Stored records:
☆ ☆ ☆ ☆
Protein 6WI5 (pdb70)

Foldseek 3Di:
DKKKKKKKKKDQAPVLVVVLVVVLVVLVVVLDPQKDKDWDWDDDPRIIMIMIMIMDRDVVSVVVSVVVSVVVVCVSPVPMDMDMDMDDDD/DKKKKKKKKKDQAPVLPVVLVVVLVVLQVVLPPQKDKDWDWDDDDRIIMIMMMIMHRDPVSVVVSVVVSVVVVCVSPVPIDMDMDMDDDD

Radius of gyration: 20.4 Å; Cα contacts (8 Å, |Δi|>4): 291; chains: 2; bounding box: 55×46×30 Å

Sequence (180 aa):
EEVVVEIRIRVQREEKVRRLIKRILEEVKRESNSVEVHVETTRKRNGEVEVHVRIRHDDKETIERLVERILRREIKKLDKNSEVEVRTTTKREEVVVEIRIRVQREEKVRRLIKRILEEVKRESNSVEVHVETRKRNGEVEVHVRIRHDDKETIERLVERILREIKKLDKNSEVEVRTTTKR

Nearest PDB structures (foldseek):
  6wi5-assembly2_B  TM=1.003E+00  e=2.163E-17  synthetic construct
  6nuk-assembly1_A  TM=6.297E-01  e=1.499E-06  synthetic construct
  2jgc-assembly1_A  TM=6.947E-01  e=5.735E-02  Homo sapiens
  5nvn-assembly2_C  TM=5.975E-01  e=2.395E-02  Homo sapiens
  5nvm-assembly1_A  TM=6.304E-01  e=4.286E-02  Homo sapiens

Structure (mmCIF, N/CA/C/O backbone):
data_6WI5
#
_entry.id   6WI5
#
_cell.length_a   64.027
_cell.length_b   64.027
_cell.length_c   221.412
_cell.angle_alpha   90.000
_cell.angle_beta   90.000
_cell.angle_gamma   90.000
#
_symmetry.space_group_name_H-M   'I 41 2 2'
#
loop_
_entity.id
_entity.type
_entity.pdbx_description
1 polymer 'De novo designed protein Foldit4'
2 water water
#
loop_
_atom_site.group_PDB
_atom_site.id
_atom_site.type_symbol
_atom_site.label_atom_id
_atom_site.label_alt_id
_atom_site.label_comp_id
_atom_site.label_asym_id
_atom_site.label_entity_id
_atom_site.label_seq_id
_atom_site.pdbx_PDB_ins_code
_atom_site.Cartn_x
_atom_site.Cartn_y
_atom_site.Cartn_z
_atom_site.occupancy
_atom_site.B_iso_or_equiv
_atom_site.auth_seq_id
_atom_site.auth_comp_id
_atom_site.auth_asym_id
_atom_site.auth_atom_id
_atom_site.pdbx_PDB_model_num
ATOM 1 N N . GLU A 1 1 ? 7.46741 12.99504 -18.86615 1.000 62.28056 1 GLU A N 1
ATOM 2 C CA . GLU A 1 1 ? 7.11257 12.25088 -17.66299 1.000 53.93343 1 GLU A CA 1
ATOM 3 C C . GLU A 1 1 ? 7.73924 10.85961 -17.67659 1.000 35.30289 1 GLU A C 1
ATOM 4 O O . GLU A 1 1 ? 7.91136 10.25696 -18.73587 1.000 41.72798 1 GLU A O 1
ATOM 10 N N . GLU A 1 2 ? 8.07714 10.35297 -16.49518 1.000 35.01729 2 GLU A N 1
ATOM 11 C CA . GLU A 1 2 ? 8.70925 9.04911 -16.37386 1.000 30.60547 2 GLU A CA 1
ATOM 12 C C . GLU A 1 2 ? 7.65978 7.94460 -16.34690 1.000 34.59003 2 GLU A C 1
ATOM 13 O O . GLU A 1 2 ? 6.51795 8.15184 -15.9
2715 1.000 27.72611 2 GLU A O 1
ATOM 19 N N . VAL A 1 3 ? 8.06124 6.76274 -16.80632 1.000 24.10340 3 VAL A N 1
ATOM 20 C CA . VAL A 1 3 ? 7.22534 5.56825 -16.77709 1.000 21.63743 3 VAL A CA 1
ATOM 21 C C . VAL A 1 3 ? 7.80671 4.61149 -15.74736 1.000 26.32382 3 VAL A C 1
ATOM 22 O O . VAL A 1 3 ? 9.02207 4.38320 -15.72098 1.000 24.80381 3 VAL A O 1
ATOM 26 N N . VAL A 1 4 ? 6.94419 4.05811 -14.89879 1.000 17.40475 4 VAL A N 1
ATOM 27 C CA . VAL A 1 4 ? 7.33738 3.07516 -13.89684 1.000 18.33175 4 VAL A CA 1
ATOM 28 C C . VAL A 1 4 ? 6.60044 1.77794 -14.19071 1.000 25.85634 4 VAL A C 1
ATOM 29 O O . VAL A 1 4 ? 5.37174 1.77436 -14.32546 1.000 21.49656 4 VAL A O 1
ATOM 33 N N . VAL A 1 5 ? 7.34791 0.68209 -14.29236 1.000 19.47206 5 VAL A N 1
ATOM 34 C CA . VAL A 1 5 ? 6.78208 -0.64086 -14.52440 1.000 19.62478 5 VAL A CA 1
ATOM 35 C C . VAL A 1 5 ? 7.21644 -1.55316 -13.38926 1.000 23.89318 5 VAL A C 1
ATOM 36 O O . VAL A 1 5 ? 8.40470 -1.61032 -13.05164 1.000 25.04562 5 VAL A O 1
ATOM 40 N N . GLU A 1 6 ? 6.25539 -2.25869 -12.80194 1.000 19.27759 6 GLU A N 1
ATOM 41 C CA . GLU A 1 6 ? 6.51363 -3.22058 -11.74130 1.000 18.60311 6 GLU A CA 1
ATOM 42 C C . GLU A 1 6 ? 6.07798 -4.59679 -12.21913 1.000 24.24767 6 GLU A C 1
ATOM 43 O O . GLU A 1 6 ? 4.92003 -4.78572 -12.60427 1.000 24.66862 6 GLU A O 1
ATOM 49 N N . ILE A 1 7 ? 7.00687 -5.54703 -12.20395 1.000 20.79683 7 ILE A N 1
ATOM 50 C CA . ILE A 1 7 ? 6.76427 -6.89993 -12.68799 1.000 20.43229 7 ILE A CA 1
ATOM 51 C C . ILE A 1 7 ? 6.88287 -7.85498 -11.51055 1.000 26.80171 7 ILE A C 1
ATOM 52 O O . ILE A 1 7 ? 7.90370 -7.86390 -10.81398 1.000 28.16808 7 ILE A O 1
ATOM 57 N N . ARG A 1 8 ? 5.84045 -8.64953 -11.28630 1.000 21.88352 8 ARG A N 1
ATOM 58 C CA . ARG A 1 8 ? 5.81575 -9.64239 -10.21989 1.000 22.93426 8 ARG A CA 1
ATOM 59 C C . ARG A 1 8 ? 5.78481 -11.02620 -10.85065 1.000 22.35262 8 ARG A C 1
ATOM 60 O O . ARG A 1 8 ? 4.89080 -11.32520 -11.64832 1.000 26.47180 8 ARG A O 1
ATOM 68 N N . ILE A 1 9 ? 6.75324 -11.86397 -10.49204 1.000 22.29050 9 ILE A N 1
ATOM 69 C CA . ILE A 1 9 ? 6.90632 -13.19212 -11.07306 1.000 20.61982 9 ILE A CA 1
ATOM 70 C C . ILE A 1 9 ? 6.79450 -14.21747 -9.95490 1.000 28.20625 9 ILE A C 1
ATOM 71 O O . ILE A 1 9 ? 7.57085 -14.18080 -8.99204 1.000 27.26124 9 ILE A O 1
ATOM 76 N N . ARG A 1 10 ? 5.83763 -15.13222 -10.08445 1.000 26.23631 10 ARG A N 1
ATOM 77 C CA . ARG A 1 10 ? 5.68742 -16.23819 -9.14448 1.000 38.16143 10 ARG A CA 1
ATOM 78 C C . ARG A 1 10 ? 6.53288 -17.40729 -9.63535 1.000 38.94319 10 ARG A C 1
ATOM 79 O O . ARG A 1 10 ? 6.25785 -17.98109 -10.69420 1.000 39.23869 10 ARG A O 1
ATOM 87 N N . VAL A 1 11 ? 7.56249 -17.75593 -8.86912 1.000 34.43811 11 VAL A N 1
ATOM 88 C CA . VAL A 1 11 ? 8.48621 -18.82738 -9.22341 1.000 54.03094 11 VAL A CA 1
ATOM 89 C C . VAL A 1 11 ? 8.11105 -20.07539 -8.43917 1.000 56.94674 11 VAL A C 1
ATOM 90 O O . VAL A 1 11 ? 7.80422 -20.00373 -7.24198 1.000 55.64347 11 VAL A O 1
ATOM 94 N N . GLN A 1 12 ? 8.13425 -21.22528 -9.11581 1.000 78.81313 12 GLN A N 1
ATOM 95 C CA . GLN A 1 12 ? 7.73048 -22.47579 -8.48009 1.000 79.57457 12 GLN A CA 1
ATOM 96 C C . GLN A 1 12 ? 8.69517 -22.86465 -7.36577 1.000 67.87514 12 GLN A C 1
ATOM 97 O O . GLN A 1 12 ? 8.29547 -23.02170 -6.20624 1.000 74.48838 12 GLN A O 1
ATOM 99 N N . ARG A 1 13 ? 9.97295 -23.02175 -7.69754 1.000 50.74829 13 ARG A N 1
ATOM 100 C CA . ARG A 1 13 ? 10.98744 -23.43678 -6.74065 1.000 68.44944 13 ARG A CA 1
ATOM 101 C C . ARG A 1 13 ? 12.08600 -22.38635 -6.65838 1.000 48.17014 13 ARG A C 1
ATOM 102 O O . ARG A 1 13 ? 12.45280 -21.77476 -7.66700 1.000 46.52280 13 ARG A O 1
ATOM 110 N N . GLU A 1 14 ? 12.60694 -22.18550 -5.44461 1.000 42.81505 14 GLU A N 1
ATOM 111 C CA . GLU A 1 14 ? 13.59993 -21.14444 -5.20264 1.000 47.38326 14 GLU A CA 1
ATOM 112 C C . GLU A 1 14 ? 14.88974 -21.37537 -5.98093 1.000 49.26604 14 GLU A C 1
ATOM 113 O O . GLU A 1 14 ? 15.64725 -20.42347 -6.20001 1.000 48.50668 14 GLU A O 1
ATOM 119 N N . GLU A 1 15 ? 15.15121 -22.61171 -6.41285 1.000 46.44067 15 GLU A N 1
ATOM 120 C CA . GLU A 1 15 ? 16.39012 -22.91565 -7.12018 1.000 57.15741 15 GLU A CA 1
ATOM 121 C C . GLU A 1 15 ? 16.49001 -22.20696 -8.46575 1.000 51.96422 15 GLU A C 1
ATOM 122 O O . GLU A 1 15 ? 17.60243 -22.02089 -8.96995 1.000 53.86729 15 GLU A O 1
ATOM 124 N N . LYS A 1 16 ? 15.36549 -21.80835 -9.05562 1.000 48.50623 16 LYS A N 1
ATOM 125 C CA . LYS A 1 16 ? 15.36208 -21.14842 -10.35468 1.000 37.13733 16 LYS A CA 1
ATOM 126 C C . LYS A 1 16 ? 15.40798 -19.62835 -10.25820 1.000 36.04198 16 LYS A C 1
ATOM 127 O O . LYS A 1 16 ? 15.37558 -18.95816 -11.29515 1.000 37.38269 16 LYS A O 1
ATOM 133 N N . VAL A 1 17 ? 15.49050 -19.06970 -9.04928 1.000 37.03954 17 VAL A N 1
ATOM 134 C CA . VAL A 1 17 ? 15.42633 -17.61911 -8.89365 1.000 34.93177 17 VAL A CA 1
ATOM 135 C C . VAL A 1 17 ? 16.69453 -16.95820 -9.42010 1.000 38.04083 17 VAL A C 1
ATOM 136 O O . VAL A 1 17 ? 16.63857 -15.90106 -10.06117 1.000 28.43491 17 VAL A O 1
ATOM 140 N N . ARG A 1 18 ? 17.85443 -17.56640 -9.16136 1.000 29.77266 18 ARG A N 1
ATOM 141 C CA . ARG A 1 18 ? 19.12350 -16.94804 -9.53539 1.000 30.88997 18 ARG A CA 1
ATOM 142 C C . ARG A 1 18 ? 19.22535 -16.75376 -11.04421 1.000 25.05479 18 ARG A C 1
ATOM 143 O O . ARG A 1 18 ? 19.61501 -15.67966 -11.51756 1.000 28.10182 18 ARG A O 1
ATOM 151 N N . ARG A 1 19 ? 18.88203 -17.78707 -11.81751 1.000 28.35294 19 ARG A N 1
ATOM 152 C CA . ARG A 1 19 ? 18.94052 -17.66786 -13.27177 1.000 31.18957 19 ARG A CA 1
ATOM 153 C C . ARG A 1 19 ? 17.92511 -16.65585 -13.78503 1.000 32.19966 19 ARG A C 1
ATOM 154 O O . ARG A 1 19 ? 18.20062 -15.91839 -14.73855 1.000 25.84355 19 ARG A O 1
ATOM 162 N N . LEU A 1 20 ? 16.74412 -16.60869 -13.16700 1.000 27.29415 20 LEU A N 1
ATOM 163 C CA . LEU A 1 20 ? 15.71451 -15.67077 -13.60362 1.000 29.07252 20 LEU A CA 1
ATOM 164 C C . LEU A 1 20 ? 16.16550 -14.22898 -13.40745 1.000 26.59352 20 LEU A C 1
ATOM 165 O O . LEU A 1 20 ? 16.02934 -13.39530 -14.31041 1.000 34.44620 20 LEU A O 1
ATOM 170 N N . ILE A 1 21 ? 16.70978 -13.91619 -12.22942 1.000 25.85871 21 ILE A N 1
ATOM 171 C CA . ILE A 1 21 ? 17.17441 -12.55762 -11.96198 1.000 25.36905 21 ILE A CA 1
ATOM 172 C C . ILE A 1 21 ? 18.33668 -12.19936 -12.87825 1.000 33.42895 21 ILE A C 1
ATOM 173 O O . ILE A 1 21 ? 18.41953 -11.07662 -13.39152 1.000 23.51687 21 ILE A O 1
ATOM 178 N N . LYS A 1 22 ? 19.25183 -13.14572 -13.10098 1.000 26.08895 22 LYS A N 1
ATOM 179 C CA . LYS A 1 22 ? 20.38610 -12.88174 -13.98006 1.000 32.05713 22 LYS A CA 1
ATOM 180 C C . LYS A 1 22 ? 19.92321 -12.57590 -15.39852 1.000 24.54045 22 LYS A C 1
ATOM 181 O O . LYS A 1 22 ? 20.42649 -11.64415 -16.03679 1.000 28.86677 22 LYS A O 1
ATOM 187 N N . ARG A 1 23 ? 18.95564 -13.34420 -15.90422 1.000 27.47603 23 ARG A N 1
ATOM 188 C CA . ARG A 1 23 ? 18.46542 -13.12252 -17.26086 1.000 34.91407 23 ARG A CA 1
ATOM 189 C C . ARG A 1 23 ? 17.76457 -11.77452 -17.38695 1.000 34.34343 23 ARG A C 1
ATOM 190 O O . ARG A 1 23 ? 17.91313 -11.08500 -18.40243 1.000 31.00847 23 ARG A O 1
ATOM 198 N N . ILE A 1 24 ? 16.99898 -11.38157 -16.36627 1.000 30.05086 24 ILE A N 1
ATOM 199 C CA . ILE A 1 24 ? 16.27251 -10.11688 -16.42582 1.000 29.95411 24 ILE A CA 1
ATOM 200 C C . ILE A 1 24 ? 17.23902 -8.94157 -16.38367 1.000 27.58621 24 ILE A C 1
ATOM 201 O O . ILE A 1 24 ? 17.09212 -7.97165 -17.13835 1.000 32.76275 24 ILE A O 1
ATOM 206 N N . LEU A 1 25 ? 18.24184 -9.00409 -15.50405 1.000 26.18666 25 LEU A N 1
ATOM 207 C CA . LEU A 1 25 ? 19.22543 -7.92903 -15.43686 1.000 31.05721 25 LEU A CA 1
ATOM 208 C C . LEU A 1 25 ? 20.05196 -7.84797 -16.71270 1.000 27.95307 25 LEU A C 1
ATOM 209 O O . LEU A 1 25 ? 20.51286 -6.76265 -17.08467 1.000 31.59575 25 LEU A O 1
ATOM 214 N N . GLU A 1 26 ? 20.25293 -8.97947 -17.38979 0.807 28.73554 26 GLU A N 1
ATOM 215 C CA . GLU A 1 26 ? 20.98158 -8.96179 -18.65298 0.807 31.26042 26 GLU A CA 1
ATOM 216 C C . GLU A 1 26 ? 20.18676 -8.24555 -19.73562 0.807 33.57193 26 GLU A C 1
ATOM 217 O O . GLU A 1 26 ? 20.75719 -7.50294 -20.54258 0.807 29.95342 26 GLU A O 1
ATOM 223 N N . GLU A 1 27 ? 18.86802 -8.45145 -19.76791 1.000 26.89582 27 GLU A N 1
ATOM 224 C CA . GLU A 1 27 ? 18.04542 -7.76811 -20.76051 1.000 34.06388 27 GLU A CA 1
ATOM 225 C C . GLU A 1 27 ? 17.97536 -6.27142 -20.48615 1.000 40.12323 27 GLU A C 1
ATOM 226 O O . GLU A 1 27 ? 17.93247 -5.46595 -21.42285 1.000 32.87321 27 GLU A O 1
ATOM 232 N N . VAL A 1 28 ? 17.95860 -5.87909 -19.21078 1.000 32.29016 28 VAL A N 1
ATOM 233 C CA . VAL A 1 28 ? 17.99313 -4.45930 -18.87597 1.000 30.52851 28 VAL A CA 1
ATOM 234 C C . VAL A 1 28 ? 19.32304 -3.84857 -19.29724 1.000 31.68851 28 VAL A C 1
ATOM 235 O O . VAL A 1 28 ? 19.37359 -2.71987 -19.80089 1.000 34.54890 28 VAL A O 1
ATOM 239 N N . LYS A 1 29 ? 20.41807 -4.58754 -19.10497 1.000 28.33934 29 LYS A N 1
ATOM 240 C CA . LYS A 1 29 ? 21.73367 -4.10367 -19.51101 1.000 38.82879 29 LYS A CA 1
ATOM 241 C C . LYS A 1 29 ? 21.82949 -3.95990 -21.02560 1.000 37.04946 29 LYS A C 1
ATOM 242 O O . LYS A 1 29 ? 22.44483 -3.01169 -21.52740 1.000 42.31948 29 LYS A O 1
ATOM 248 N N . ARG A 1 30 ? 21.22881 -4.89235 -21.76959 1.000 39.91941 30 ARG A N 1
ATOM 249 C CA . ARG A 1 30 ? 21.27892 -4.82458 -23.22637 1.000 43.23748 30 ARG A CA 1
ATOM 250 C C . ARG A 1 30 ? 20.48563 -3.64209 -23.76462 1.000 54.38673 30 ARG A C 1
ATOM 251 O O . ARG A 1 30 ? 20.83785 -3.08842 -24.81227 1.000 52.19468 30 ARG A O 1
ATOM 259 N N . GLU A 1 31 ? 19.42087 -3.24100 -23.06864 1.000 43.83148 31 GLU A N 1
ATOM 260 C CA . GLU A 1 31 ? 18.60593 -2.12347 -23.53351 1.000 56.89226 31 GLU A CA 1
☆ ☆ ☆ ☆
Could you restate word for word the lines above, from the one that contains "ATOM 19 N N" through the one that contains "ATOM 26 N N", and no others?

ATOM 19 N N . VAL A 1 3 ? 8.06124 6.76274 -16.80632 1.000 24.10340 3 VAL A N 1
ATOM 20 C CA . VAL A 1 3 ? 7.22534 5.56825 -16.77709 1.000 21.63743 3 VAL A CA 1
ATOM 21 C C . VAL A 1 3 ? 7.80671 4.61149 -15.74736 1.000 26.32382 3 VAL A C 1
ATOM 22 O O . VAL A 1 3 ? 9.02207 4.38320 -15.72098 1.000 24.80381 3 VAL A O 1
ATOM 26 N N . VAL A 1 4 ? 6.94419 4.05811 -14.89879 1.000 17.40475 4 VAL A N 1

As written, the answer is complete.